As the coronavirus pandemic mushroomed across the nation, governors acted on guidance from the Centers for Disease Control to limit the number of people who could gather together. In many cases, those limits applied to churches. But even before then, a rash of outbreaks at churches around the nation should have made it obvious that in-person church services were not worth the risk.
But a significant element of the religious right has revealed that its view of the First Amendment is even more warped than even we had been led to believe. They have insisted that the government has no right to tell churches they can’t meet in person. Now, as the nation begins the arduous process of reopening, one of those pastors demanded that any governors who told churches not to meet in person be made to answer for it at the ballot box.
It’s an article of faith for much of the religious right that telling people to stay home from church amounted to trampling on the First Amendment. Never mind that restrictions on mass gatherings applied to all gatherings, religious and secular. But someone must have forgotten to tell Samuel Rodriguez, president of the National Hispanic Christian Leadership Conference, a national alliance of Latino evangelicals.
Rodriguez is as hard-right as any of his Anglo brethren. For instance, after Donald Trump was impeached, he and Anglo pastor Johnnie Moore issued a joint statement declaring that Democrats were actually impeaching “millions of God-fearing, family-loving and patriotic Americans.” While Rodriguez long tried to sound moderate to non-fundified audiences, it can be safely assumed that he isn’t even trying to do so anymore.
Any doubt that Rodriguez’ moderate mask has fallen off for good should have been erased over Memorial Day weekend, when he sat down with Steve Strang, founder and publisher of Charisma magazine. Listen here.

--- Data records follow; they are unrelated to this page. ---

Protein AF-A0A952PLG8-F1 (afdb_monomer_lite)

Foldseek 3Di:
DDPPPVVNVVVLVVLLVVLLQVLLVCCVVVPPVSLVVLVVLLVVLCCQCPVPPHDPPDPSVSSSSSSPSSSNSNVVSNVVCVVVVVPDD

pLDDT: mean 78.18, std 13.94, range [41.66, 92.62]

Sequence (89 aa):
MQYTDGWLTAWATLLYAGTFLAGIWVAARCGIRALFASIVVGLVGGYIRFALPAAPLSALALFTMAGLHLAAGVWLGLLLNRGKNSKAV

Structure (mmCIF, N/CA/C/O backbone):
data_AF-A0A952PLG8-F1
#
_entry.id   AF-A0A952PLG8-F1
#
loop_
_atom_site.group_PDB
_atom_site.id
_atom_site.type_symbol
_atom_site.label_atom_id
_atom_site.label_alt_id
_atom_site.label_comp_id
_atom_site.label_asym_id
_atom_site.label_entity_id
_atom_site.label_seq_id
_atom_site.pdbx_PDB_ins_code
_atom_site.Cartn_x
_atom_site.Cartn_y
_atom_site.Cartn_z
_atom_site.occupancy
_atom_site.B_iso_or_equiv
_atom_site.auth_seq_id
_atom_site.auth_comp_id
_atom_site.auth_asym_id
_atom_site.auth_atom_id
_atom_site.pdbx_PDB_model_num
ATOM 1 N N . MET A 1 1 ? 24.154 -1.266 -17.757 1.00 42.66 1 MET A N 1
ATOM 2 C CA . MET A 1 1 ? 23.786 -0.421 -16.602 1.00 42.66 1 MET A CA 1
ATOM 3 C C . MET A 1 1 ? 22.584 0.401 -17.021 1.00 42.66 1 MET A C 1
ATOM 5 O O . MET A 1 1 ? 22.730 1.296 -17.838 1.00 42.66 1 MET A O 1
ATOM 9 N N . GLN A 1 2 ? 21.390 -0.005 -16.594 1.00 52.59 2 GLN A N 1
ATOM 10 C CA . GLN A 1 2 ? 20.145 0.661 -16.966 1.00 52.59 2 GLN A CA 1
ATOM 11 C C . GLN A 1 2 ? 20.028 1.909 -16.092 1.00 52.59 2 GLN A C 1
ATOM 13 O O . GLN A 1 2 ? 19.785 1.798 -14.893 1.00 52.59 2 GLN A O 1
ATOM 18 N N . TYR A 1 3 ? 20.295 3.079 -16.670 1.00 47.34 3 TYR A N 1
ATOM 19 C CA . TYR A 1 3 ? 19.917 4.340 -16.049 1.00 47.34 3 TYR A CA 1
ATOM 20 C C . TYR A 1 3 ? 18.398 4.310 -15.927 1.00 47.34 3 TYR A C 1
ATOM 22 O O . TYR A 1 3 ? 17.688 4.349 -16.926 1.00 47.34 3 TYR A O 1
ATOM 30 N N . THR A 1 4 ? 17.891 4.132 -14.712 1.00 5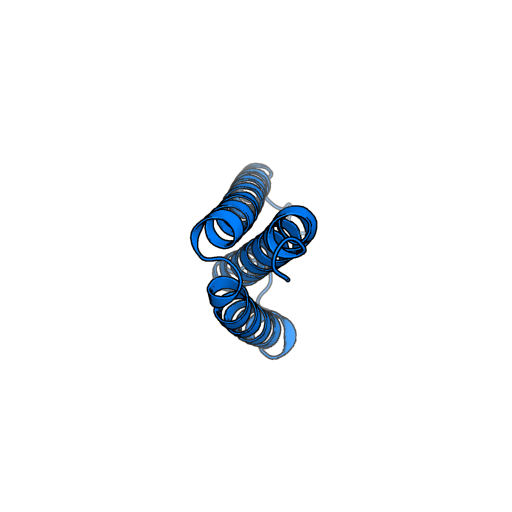7.16 4 THR A N 1
ATOM 31 C CA . THR A 1 4 ? 16.474 4.337 -14.441 1.00 57.16 4 THR A CA 1
ATOM 32 C C . THR A 1 4 ? 16.203 5.800 -14.753 1.00 57.16 4 THR A C 1
ATOM 34 O O . THR A 1 4 ? 16.750 6.674 -14.079 1.00 57.16 4 THR A O 1
ATOM 37 N N . ASP A 1 5 ? 15.425 6.078 -15.799 1.00 72.62 5 ASP A N 1
ATOM 38 C CA . ASP A 1 5 ? 15.080 7.447 -16.166 1.00 72.62 5 ASP A CA 1
ATOM 39 C C . ASP A 1 5 ? 14.529 8.159 -14.926 1.00 72.62 5 ASP A C 1
ATOM 41 O O . ASP A 1 5 ? 13.563 7.698 -14.302 1.00 72.62 5 ASP A O 1
ATOM 45 N N . GLY A 1 6 ? 15.160 9.268 -14.526 1.00 75.88 6 GLY A N 1
ATOM 46 C CA . GLY A 1 6 ? 14.759 10.012 -13.326 1.00 75.88 6 GLY A CA 1
ATOM 47 C C . GLY A 1 6 ? 13.277 10.398 -13.365 1.00 75.88 6 GLY A C 1
ATOM 48 O O . GLY A 1 6 ? 12.595 10.380 -12.344 1.00 75.88 6 GLY A O 1
ATOM 49 N N . TRP A 1 7 ? 12.754 10.618 -14.574 1.00 79.25 7 TRP A N 1
ATOM 50 C CA . TRP A 1 7 ? 11.336 10.816 -14.856 1.00 79.25 7 TRP A CA 1
ATOM 51 C C . TRP A 1 7 ? 10.455 9.636 -14.423 1.00 79.25 7 TRP A C 1
ATOM 53 O O . TRP A 1 7 ? 9.460 9.819 -13.724 1.00 79.25 7 TRP A O 1
ATOM 63 N N . LEU A 1 8 ? 10.827 8.412 -14.797 1.00 76.50 8 LEU A N 1
ATOM 64 C CA . LEU A 1 8 ? 10.050 7.207 -14.499 1.00 76.50 8 LEU A CA 1
ATOM 65 C C . LEU A 1 8 ? 10.088 6.881 -12.999 1.00 76.50 8 LEU A C 1
ATOM 67 O O . LEU A 1 8 ? 9.088 6.462 -12.416 1.00 76.50 8 LEU A O 1
ATOM 71 N N . THR A 1 9 ? 11.218 7.173 -12.353 1.00 81.62 9 THR A N 1
ATOM 72 C CA . THR A 1 9 ? 11.380 7.063 -10.896 1.00 81.62 9 THR A CA 1
ATOM 73 C C . THR A 1 9 ? 10.508 8.079 -10.151 1.00 81.62 9 THR A C 1
ATOM 75 O O . THR A 1 9 ? 9.853 7.726 -9.166 1.00 81.62 9 THR A O 1
ATOM 78 N N . ALA A 1 10 ? 10.441 9.325 -10.631 1.00 83.38 10 ALA A N 1
ATOM 79 C CA . ALA A 1 10 ? 9.586 10.359 -10.051 1.00 83.38 10 ALA A CA 1
ATOM 80 C C . ALA A 1 10 ? 8.096 9.983 -10.146 1.00 83.38 10 ALA A C 1
ATOM 82 O O . ALA A 1 10 ? 7.379 10.059 -9.147 1.00 83.38 10 ALA A O 1
ATOM 83 N N . TRP A 1 11 ? 7.647 9.486 -11.304 1.00 84.75 11 TRP A N 1
ATOM 84 C CA . TRP A 1 11 ? 6.275 8.995 -11.479 1.00 84.75 11 TRP A CA 1
ATOM 85 C C . TRP A 1 11 ? 5.946 7.809 -10.579 1.00 84.75 11 TRP A C 1
ATOM 87 O O . TRP A 1 11 ? 4.892 7.806 -9.941 1.00 84.75 11 TRP A O 1
ATOM 97 N N . ALA A 1 12 ? 6.847 6.830 -10.477 1.00 84.31 12 ALA A N 1
ATOM 98 C CA . ALA A 1 12 ? 6.664 5.699 -9.574 1.00 84.31 12 ALA A CA 1
ATOM 99 C C . ALA A 1 12 ? 6.539 6.167 -8.115 1.00 84.31 12 ALA A C 1
ATOM 101 O O . ALA A 1 12 ? 5.658 5.710 -7.392 1.00 84.31 12 ALA A O 1
ATOM 102 N N . THR A 1 13 ? 7.352 7.140 -7.702 1.00 87.00 13 THR A N 1
ATOM 103 C CA . THR A 1 13 ? 7.315 7.692 -6.340 1.00 87.00 13 THR A CA 1
ATOM 104 C C . THR A 1 13 ? 5.987 8.388 -6.045 1.00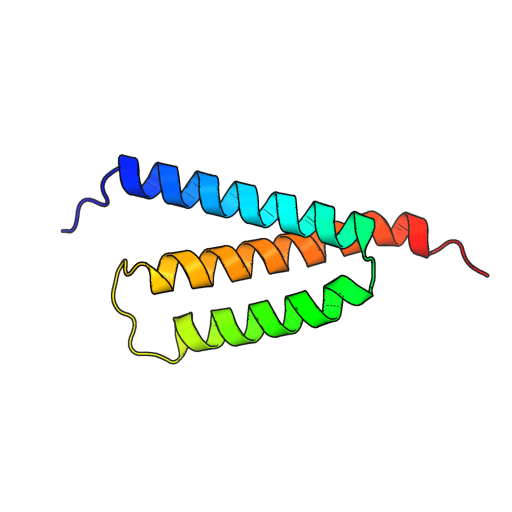 87.00 13 THR A C 1
ATOM 106 O O . THR A 1 13 ? 5.381 8.136 -5.003 1.00 87.00 13 THR A O 1
ATOM 109 N N . LEU A 1 14 ? 5.492 9.219 -6.969 1.00 89.31 14 LEU A N 1
ATOM 110 C CA . LEU A 1 14 ? 4.190 9.879 -6.828 1.00 89.31 14 LEU A CA 1
ATOM 111 C C . LEU A 1 14 ? 3.041 8.867 -6.777 1.00 89.31 14 LEU A C 1
ATOM 113 O O . LEU A 1 14 ? 2.136 9.002 -5.953 1.00 89.31 14 LEU A O 1
ATOM 117 N N . LEU A 1 15 ? 3.097 7.826 -7.610 1.00 89.00 15 LEU A N 1
ATOM 118 C CA . LEU A 1 15 ? 2.123 6.737 -7.610 1.00 89.00 15 LEU A CA 1
ATOM 119 C C . LEU A 1 15 ? 2.109 5.998 -6.260 1.00 89.00 15 LEU A C 1
ATOM 121 O O . LEU A 1 15 ? 1.043 5.728 -5.702 1.00 89.00 15 LEU A O 1
ATOM 125 N N . TYR A 1 16 ? 3.283 5.689 -5.709 1.00 90.81 16 TYR A N 1
ATOM 126 C CA . TYR A 1 16 ? 3.421 5.000 -4.424 1.00 90.81 16 TYR A CA 1
ATOM 127 C C . TYR A 1 16 ? 2.948 5.865 -3.254 1.00 90.81 16 TYR A C 1
ATOM 129 O O . TYR A 1 16 ? 2.208 5.385 -2.397 1.00 90.81 16 TYR A O 1
ATOM 137 N N . ALA A 1 17 ? 3.292 7.153 -3.248 1.00 91.19 17 ALA A N 1
ATOM 138 C CA . ALA A 1 17 ? 2.798 8.094 -2.248 1.00 91.19 17 ALA A CA 1
ATOM 139 C C . ALA A 1 17 ? 1.268 8.250 -2.326 1.00 91.19 17 ALA A C 1
ATOM 141 O O . ALA A 1 17 ? 0.581 8.207 -1.303 1.00 91.19 17 ALA A O 1
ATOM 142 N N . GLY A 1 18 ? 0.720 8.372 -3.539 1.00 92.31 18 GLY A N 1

Rodriguez claimed that we were bearing witness to “the first initial depiction of what socialism and communism actually looks like.” However, he reserved his harshest criticism for “a lukewarm church” that wasn’t willing to push back against “this totalitarian, authoritarian worldview.” He hoped that in November, Christians would “rise up prophetically” and vote out those governors who told churches not to meet in person.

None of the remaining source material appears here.